### Requirement
Within the records below, reproduce without change the lines from the line that has "ATOM 193 C CA" through the line that has "ATOM 222 O O", and only those.

____

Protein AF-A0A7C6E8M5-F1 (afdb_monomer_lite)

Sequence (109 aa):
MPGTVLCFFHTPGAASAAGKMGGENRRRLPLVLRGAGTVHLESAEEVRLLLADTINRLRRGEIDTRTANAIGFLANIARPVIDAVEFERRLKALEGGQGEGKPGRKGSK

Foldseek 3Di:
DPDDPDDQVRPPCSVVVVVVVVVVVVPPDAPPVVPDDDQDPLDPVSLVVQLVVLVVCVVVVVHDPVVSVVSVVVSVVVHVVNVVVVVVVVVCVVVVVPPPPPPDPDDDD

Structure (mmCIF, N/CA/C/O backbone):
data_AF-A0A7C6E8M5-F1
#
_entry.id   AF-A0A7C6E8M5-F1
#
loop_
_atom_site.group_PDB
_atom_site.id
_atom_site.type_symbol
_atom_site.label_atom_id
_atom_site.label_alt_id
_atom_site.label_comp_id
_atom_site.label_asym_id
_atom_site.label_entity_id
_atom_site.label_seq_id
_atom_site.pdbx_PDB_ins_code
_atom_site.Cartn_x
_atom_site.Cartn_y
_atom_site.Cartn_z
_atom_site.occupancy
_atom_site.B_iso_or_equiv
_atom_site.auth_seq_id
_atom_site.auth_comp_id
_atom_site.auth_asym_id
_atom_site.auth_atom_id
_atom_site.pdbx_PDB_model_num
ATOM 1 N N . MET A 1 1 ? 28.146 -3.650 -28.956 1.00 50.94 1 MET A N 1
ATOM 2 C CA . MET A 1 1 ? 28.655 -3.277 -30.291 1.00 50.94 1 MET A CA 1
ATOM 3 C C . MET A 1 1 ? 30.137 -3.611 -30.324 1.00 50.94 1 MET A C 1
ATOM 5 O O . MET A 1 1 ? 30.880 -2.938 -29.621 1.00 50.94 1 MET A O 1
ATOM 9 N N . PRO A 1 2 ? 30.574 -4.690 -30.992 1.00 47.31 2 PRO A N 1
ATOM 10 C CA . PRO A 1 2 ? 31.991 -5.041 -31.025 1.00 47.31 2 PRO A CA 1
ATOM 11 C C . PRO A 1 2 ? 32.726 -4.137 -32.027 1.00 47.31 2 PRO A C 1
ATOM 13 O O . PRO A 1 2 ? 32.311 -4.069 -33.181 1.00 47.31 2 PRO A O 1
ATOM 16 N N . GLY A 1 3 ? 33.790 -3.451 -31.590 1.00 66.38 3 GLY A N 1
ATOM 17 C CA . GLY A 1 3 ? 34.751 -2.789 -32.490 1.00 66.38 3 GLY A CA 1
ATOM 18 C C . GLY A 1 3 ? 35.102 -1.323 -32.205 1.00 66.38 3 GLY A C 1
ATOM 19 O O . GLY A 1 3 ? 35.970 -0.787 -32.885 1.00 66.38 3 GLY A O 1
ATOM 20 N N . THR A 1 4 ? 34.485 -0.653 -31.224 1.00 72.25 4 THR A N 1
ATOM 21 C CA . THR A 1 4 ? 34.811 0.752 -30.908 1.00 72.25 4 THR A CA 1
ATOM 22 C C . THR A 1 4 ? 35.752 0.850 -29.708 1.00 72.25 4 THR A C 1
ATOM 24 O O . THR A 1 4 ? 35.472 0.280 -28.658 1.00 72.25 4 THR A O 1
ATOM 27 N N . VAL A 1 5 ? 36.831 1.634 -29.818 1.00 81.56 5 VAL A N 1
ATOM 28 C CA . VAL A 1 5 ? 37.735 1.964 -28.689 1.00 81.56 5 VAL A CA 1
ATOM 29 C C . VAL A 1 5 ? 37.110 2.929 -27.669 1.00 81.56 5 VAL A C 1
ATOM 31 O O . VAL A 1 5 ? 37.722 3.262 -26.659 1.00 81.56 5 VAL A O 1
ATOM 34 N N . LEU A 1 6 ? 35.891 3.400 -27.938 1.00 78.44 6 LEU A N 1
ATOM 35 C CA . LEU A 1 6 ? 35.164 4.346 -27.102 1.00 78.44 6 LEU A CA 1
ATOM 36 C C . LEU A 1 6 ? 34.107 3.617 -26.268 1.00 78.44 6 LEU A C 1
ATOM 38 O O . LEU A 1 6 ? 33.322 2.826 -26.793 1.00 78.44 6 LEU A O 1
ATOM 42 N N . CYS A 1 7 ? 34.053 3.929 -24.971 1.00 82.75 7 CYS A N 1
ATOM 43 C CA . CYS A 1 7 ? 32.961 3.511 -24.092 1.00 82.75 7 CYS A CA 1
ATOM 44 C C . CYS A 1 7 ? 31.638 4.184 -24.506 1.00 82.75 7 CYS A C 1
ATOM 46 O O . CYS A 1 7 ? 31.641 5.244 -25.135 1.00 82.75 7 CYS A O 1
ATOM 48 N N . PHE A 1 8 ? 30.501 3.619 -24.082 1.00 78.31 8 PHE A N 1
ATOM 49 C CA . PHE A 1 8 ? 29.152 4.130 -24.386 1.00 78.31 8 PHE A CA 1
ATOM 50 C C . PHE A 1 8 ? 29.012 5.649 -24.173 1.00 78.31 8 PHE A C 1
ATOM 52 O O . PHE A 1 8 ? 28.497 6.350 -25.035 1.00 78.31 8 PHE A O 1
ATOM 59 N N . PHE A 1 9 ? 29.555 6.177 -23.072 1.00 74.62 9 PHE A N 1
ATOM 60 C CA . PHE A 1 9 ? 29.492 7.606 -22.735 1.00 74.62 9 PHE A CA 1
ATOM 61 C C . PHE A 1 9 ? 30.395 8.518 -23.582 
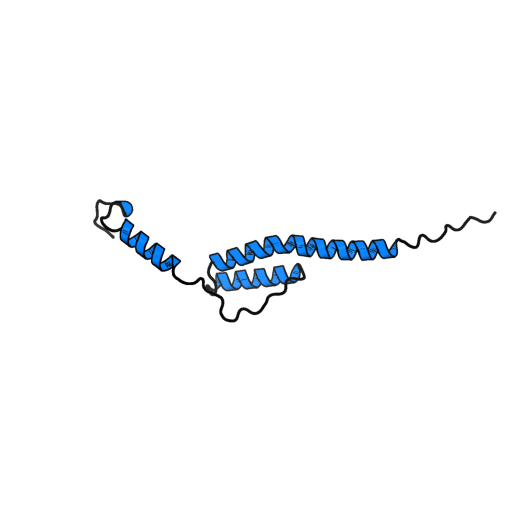1.00 74.62 9 PHE A C 1
ATOM 63 O O . PHE A 1 9 ? 30.149 9.717 -23.640 1.00 74.62 9 PHE A O 1
ATOM 70 N N . HIS A 1 10 ? 31.404 7.965 -24.257 1.00 82.56 10 HIS A N 1
ATOM 71 C CA . HIS A 1 10 ? 32.312 8.700 -25.147 1.00 82.56 10 HIS A CA 1
ATOM 72 C C . HIS A 1 10 ? 31.982 8.492 -26.629 1.00 82.56 10 HIS A C 1
ATOM 74 O O . HIS A 1 10 ? 32.651 9.044 -27.497 1.00 82.56 10 HIS A O 1
ATOM 80 N N . THR A 1 11 ? 30.947 7.707 -26.933 1.00 86.00 11 THR A N 1
ATO
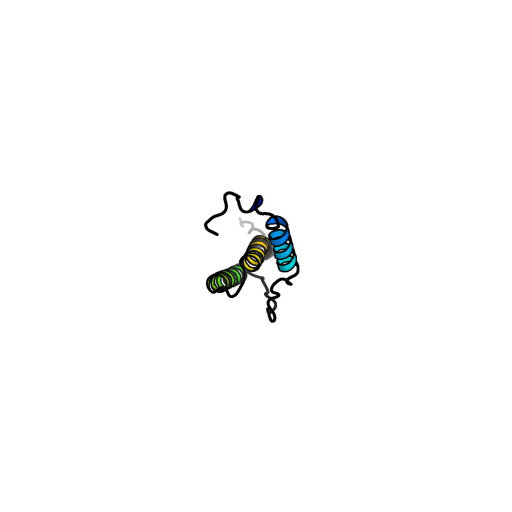M 81 C CA . THR A 1 11 ? 30.458 7.547 -28.302 1.00 86.00 11 THR A CA 1
ATOM 82 C C . THR A 1 11 ? 29.698 8.818 -28.706 1.00 86.00 11 THR A C 1
ATOM 84 O O . THR A 1 11 ? 28.717 9.168 -28.037 1.00 86.00 11 THR A O 1
ATOM 87 N N . PRO A 1 12 ? 30.106 9.529 -29.777 1.00 86.50 12 PRO A N 1
ATOM 88 C CA . PRO A 1 12 ? 29.420 10.739 -30.217 1.00 86.50 12 PRO A CA 1
ATOM 89 C C . PRO A 1 12 ? 27.923 10.491 -30.428 1.00 86.50 12 PRO A C 1
ATOM 91 O O . PRO A 1 12 ? 27.521 9.527 -31.074 1.00 86.50 12 PRO A O 1
ATOM 94 N N . GLY A 1 13 ? 27.084 11.344 -29.840 1.00 84.06 13 GLY A N 1
ATOM 95 C CA . GLY A 1 13 ? 25.625 11.238 -29.934 1.00 84.06 13 GLY A CA 1
ATOM 96 C C . GLY A 1 13 ? 24.959 10.241 -28.974 1.00 84.06 13 GLY A C 1
ATOM 97 O O . GLY A 1 13 ? 23.752 10.351 -28.769 1.00 84.06 13 GLY A O 1
ATOM 98 N N . ALA A 1 14 ? 25.695 9.339 -28.310 1.00 84.88 14 ALA A N 1
ATOM 99 C CA . ALA A 1 14 ? 25.103 8.346 -27.403 1.00 84.88 14 ALA A CA 1
ATOM 100 C C . ALA A 1 14 ? 24.421 8.981 -26.180 1.00 84.88 14 ALA A C 1
ATOM 102 O O . ALA A 1 14 ? 23.312 8.588 -25.820 1.00 84.88 14 ALA A O 1
ATOM 103 N N . ALA A 1 15 ? 25.025 10.018 -25.590 1.00 83.19 15 ALA A N 1
ATOM 104 C CA . ALA A 1 15 ? 24.422 10.759 -24.480 1.00 83.19 15 ALA A CA 1
ATOM 105 C C . ALA A 1 15 ? 23.122 11.476 -24.895 1.00 83.19 15 ALA A C 1
ATOM 107 O O . ALA A 1 15 ? 22.130 11.442 -24.169 1.00 83.19 15 ALA A O 1
ATOM 108 N N . SER A 1 16 ? 23.099 12.074 -26.092 1.00 86.19 16 SER A N 1
ATOM 109 C CA . SER A 1 16 ? 21.905 12.729 -26.642 1.00 86.19 16 SER A CA 1
ATOM 110 C C . SER A 1 16 ? 20.794 11.714 -26.937 1.00 86.19 16 SER A C 1
ATOM 112 O O . SER A 1 16 ? 19.647 11.923 -26.542 1.00 86.19 16 SER A O 1
ATOM 114 N N . ALA A 1 17 ? 21.137 10.574 -27.544 1.00 86.75 17 ALA A N 1
ATOM 115 C CA . ALA A 1 17 ? 20.200 9.489 -27.821 1.00 86.75 17 ALA A CA 1
ATOM 116 C C . ALA A 1 17 ? 19.615 8.883 -26.533 1.00 86.75 17 ALA A C 1
ATOM 118 O O . ALA A 1 17 ? 18.400 8.709 -26.433 1.00 86.75 17 ALA A O 1
ATOM 119 N N . ALA A 1 18 ? 20.453 8.630 -25.523 1.00 85.31 18 ALA A N 1
ATOM 120 C CA . ALA A 1 18 ? 20.016 8.156 -24.211 1.00 85.31 18 ALA A CA 1
ATOM 121 C C . ALA A 1 18 ? 19.114 9.183 -23.506 1.00 85.31 18 ALA A C 1
ATOM 123 O O . ALA A 1 18 ? 18.079 8.816 -22.952 1.00 85.31 18 ALA A O 1
ATOM 124 N N . GLY A 1 19 ? 19.456 10.473 -23.579 1.00 86.38 19 GLY A N 1
ATOM 125 C CA . GLY A 1 19 ? 18.634 11.558 -23.044 1.00 86.38 19 GLY A CA 1
ATOM 126 C C . GLY A 1 19 ? 17.269 11.658 -23.728 1.00 86.38 19 GLY A C 1
ATOM 127 O O . GLY A 1 19 ? 16.248 11.777 -23.049 1.00 86.38 19 GLY A O 1
ATOM 128 N N . LYS A 1 20 ? 17.225 11.536 -25.060 1.00 87.75 20 LYS A N 1
ATOM 129 C CA . LYS A 1 20 ? 15.978 11.525 -25.837 1.00 87.75 20 LYS A CA 1
ATOM 130 C C . LYS A 1 20 ? 15.102 10.328 -25.467 1.00 87.75 20 LYS A C 1
ATOM 132 O O . LYS A 1 20 ? 13.933 10.517 -25.147 1.00 87.75 20 LYS A O 1
ATOM 137 N N . MET A 1 21 ? 15.686 9.131 -25.408 1.00 84.31 21 MET A N 1
ATOM 138 C CA . MET A 1 21 ? 14.991 7.905 -25.002 1.00 84.31 21 MET A CA 1
ATOM 139 C C . MET A 1 21 ? 14.466 7.994 -23.560 1.00 84.31 21 MET A C 1
ATOM 141 O O . MET A 1 21 ? 13.326 7.619 -23.282 1.00 84.31 21 MET A O 1
ATOM 145 N N . GLY A 1 22 ? 15.261 8.542 -22.637 1.00 82.50 22 GLY A N 1
ATOM 146 C CA . GLY A 1 22 ? 14.839 8.806 -21.261 1.00 82.50 22 GLY A CA 1
ATOM 147 C C . GLY A 1 22 ? 13.686 9.812 -21.184 1.00 82.50 22 GLY A C 1
ATOM 148 O O . GLY A 1 22 ? 12.724 9.599 -20.444 1.00 82.50 22 GLY A O 1
ATOM 149 N N . GLY A 1 23 ? 13.740 10.877 -21.987 1.00 84.31 23 GLY A N 1
ATOM 150 C CA . GLY A 1 23 ? 12.672 11.869 -22.106 1.00 84.31 23 GLY A CA 1
ATOM 151 C C . GLY A 1 23 ? 11.376 11.292 -22.680 1.00 84.31 23 GLY A C 1
ATOM 152 O O . GLY A 1 23 ? 10.300 11.561 -22.151 1.00 84.31 23 GLY A O 1
ATOM 153 N N . GLU A 1 24 ? 11.467 10.461 -23.717 1.00 82.31 24 GLU A N 1
ATOM 154 C CA
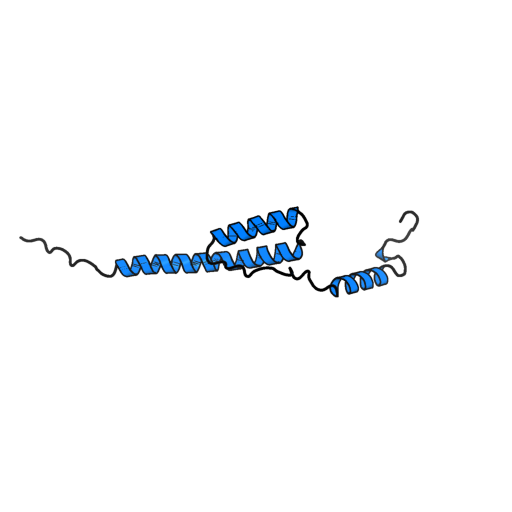 . GLU A 1 24 ? 10.327 9.759 -24.319 1.00 82.31 24 GLU A CA 1
ATOM 155 C C . GLU A 1 24 ? 9.682 8.780 -23.330 1.00 82.31 24 GLU A C 1
ATOM 157 O O . GLU A 1 24 ? 8.462 8.788 -23.163 1.00 82.31 24 GLU A O 1
ATOM 162 N N . ASN A 1 25 ? 10.484 8.009 -22.590 1.00 75.12 25 ASN A N 1
ATOM 163 C CA . ASN A 1 25 ? 9.978 7.116 -21.545 1.00 75.12 25 ASN A CA 1
ATOM 164 C C . ASN A 1 25 ? 9.332 7.869 -20.377 1.00 75.12 25 ASN A C 1
ATOM 166 O O . ASN A 1 25 ? 8.362 7.379 -19.807 1.00 75.12 25 ASN A O 1
ATOM 170 N N . ARG A 1 26 ? 9.809 9.074 -20.039 1.00 68.31 26 ARG A N 1
ATOM 171 C CA . ARG A 1 26 ? 9.189 9.921 -19.006 1.00 68.31 26 ARG A CA 1
ATOM 172 C C . ARG A 1 26 ? 7.850 10.519 -19.447 1.00 68.31 26 ARG A C 1
ATOM 174 O O . ARG A 1 26 ? 7.018 10.814 -18.596 1.00 68.31 26 ARG A O 1
ATOM 181 N N . ARG A 1 27 ? 7.650 10.712 -20.756 1.00 67.44 27 ARG A N 1
ATOM 182 C CA . ARG A 1 27 ? 6.394 11.208 -21.346 1.00 67.44 27 ARG A CA 1
ATOM 183 C C . ARG A 1 27 ? 5.340 10.120 -21.517 1.00 67.44 27 ARG A C 1
ATOM 185 O O . ARG A 1 27 ? 4.176 10.453 -21.729 1.00 67.44 27 ARG A O 1
ATOM 192 N N . ARG A 1 28 ? 5.715 8.839 -21.437 1.00 66.06 28 ARG A N 1
ATOM 193 C CA . ARG A 1 28 ? 4.723 7.766 -21.354 1.00 66.06 28 ARG A CA 1
ATOM 194 C C . ARG A 1 28 ? 3.920 7.984 -20.078 1.00 66.06 28 ARG A C 1
ATOM 196 O O . ARG A 1 28 ? 4.488 8.061 -18.990 1.00 66.06 28 ARG A O 1
ATOM 203 N N . LEU A 1 29 ? 2.605 8.117 -20.235 1.00 61.16 29 LEU A N 1
ATOM 204 C CA . LEU A 1 29 ? 1.695 8.145 -19.099 1.00 61.16 29 LEU A CA 1
ATOM 205 C C . LEU A 1 29 ? 1.977 6.901 -18.245 1.00 61.16 29 LEU A C 1
ATOM 207 O O . LEU A 1 29 ? 2.183 5.827 -18.825 1.00 61.16 29 LEU A O 1
ATOM 211 N N . PRO A 1 30 ? 2.021 7.023 -16.903 1.00 62.72 30 PRO A N 1
ATOM 212 C CA . PRO A 1 30 ? 2.097 5.846 -16.052 1.00 62.72 30 PRO A CA 1
ATOM 213 C C . PRO A 1 30 ? 0.982 4.894 -16.473 1.00 62.72 30 PRO A C 1
ATOM 215 O O . PRO A 1 30 ? -0.083 5.351 -16.899 1.00 62.72 30 PRO A O 1
ATOM 218 N N . LEU A 1 31 ? 1.246 3.589 -16.408 1.00 61.84 31 LEU A N 1
ATOM 219 C CA . LEU A 1 31 ? 0.252 2.567 -16.694 1.00 61.84 31 LEU A CA 1
ATOM 220 C C . LEU A 1 31 ? -0.878 2.722 -15.664 1.00 61.84 31 LEU A C 1
ATOM 222 O O . LEU A 1 31 ? -0.868 2.107 -14.604 1.00 61.84 31 LEU A O 1
ATOM 226 N N . VAL A 1 32 ? -1.826 3.620 -15.937 1.00 60.72 32 VAL A N 1
ATOM 227 C CA . VAL A 1 32 ? -3.049 3.744 -15.159 1.00 60.72 32 VAL A CA 1
ATOM 228 C C . VAL A 1 32 ? -3.755 2.432 -15.398 1.00 60.72 32 VAL A C 1
ATOM 230 O O . VAL A 1 32 ? -4.076 2.102 -16.543 1.00 60.72 32 VAL A O 1
ATOM 233 N N . LEU A 1 33 ? -3.929 1.666 -14.329 1.00 61.28 33 LEU A N 1
ATOM 234 C CA . LEU A 1 33 ? -4.605 0.389 -14.388 1.00 61.28 33 LEU A CA 1
ATOM 235 C C . LEU A 1 33 ? -6.067 0.660 -14.773 1.00 61.28 33 LEU A C 1
ATOM 237 O O . LEU A 1 33 ? -6.903 0.970 -13.927 1.00 61.28 33 LEU A O 1
ATOM 241 N N . ARG A 1 34 ? -6.357 0.677 -16.078 1.00 58.03 34 ARG A N 1
ATOM 242 C CA . ARG A 1 34 ? -7.691 0.979 -16.598 1.00 58.03 34 ARG A CA 1
ATOM 243 C C . ARG A 1 34 ? -8.646 -0.080 -16.053 1.00 58.03 34 ARG A C 1
ATOM 245 O O . ARG A 1 34 ? -8.460 -1.259 -16.328 1.00 58.03 34 ARG A O 1
ATOM 252 N N . GLY A 1 35 ? -9.631 0.347 -15.264 1.00 60.88 35 GLY A N 1
ATOM 253 C CA . GLY A 1 35 ? -10.581 -0.557 -14.612 1.00 60.88 35 GLY A CA 1
ATOM 254 C C . GLY A 1 35 ? -10.140 -1.105 -13.251 1.00 60.88 35 GLY A C 1
ATOM 255 O O . GLY A 1 35 ? -10.757 -2.053 -12.778 1.00 60.88 35 GLY A O 1
ATOM 256 N N . ALA A 1 36 ? -9.114 -0.540 -12.599 1.00 66.69 36 ALA A N 1
ATOM 257 C CA . ALA A 1 36 ? -8.897 -0.821 -11.179 1.00 66.69 36 ALA A CA 1
ATOM 258 C C . ALA A 1 36 ? -10.124 -0.370 -10.375 1.00 66.69 36 ALA A C 1
ATOM 260 O O . ALA A 1 36 ? -10.430 0.821 -10.318 1.00 66.69 36 ALA A O 1
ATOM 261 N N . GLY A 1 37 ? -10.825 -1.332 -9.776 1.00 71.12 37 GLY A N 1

____

### Result
ATOM 193 C CA . ARG A 1 28 ? 4.723 7.766 -21.354 1.00 66.06 28 ARG A CA 1
ATOM 194 C C . ARG A 1 28 ? 3.920 7.984 -20.078 1.00 66.06 28 ARG A C 1
ATOM 196 O O . ARG A 1 28 ? 4.488 8.061 -18.990 1.00 66.06 28 ARG A O 1
ATOM 203 N N . LEU A 1 29 ? 2.605 8.117 -20.235 1.00 61.16 29 LEU A N 1
ATOM 204 C CA . LEU A 1 29 ? 1.695 8.145 -19.099 1.00 61.16 29 LEU A CA 1
ATOM 205 C C . LEU A 1 29 ? 1.977 6.901 -18.245 1.00 61.16 29 LEU A C 1
ATOM 207 O O . LEU A 1 29 ? 2.183 5.827 -18.825 1.00 61.16 29 LEU A O 1
ATOM 211 N N . PRO A 1 30 ? 2.021 7.023 -16.903 1.00 62.72 30 PRO A N 1
ATOM 212 C CA . PRO A 1 30 ? 2.097 5.846 -16.052 1.00 62.72 30 PRO A CA 1
ATOM 213 C C . PRO A 1 30 ? 0.982 4.894 -16.473 1.00 62.72 30 PRO A C 1
ATOM 215 O O . PRO A 1 30 ? -0.083 5.351 -16.899 1.00 62.72 30 PRO A O 1
ATOM 218 N N . LEU A 1 31 ? 1.246 3.589 -16.408 1.00 61.84 31 LEU A N 1
ATOM 219 C CA . LEU A 1 31 ? 0.252 2.567 -16.694 1.00 61.84 31 LEU A CA 1
ATOM 220 C C . LEU A 1 31 ? -0.878 2.722 -15.664 1.00 61.84 31 LEU A C 1
ATOM 222 O O . LEU A 1 31 ? -0.868 2.107 -14.604 1.00 61.84 31 LEU A O 1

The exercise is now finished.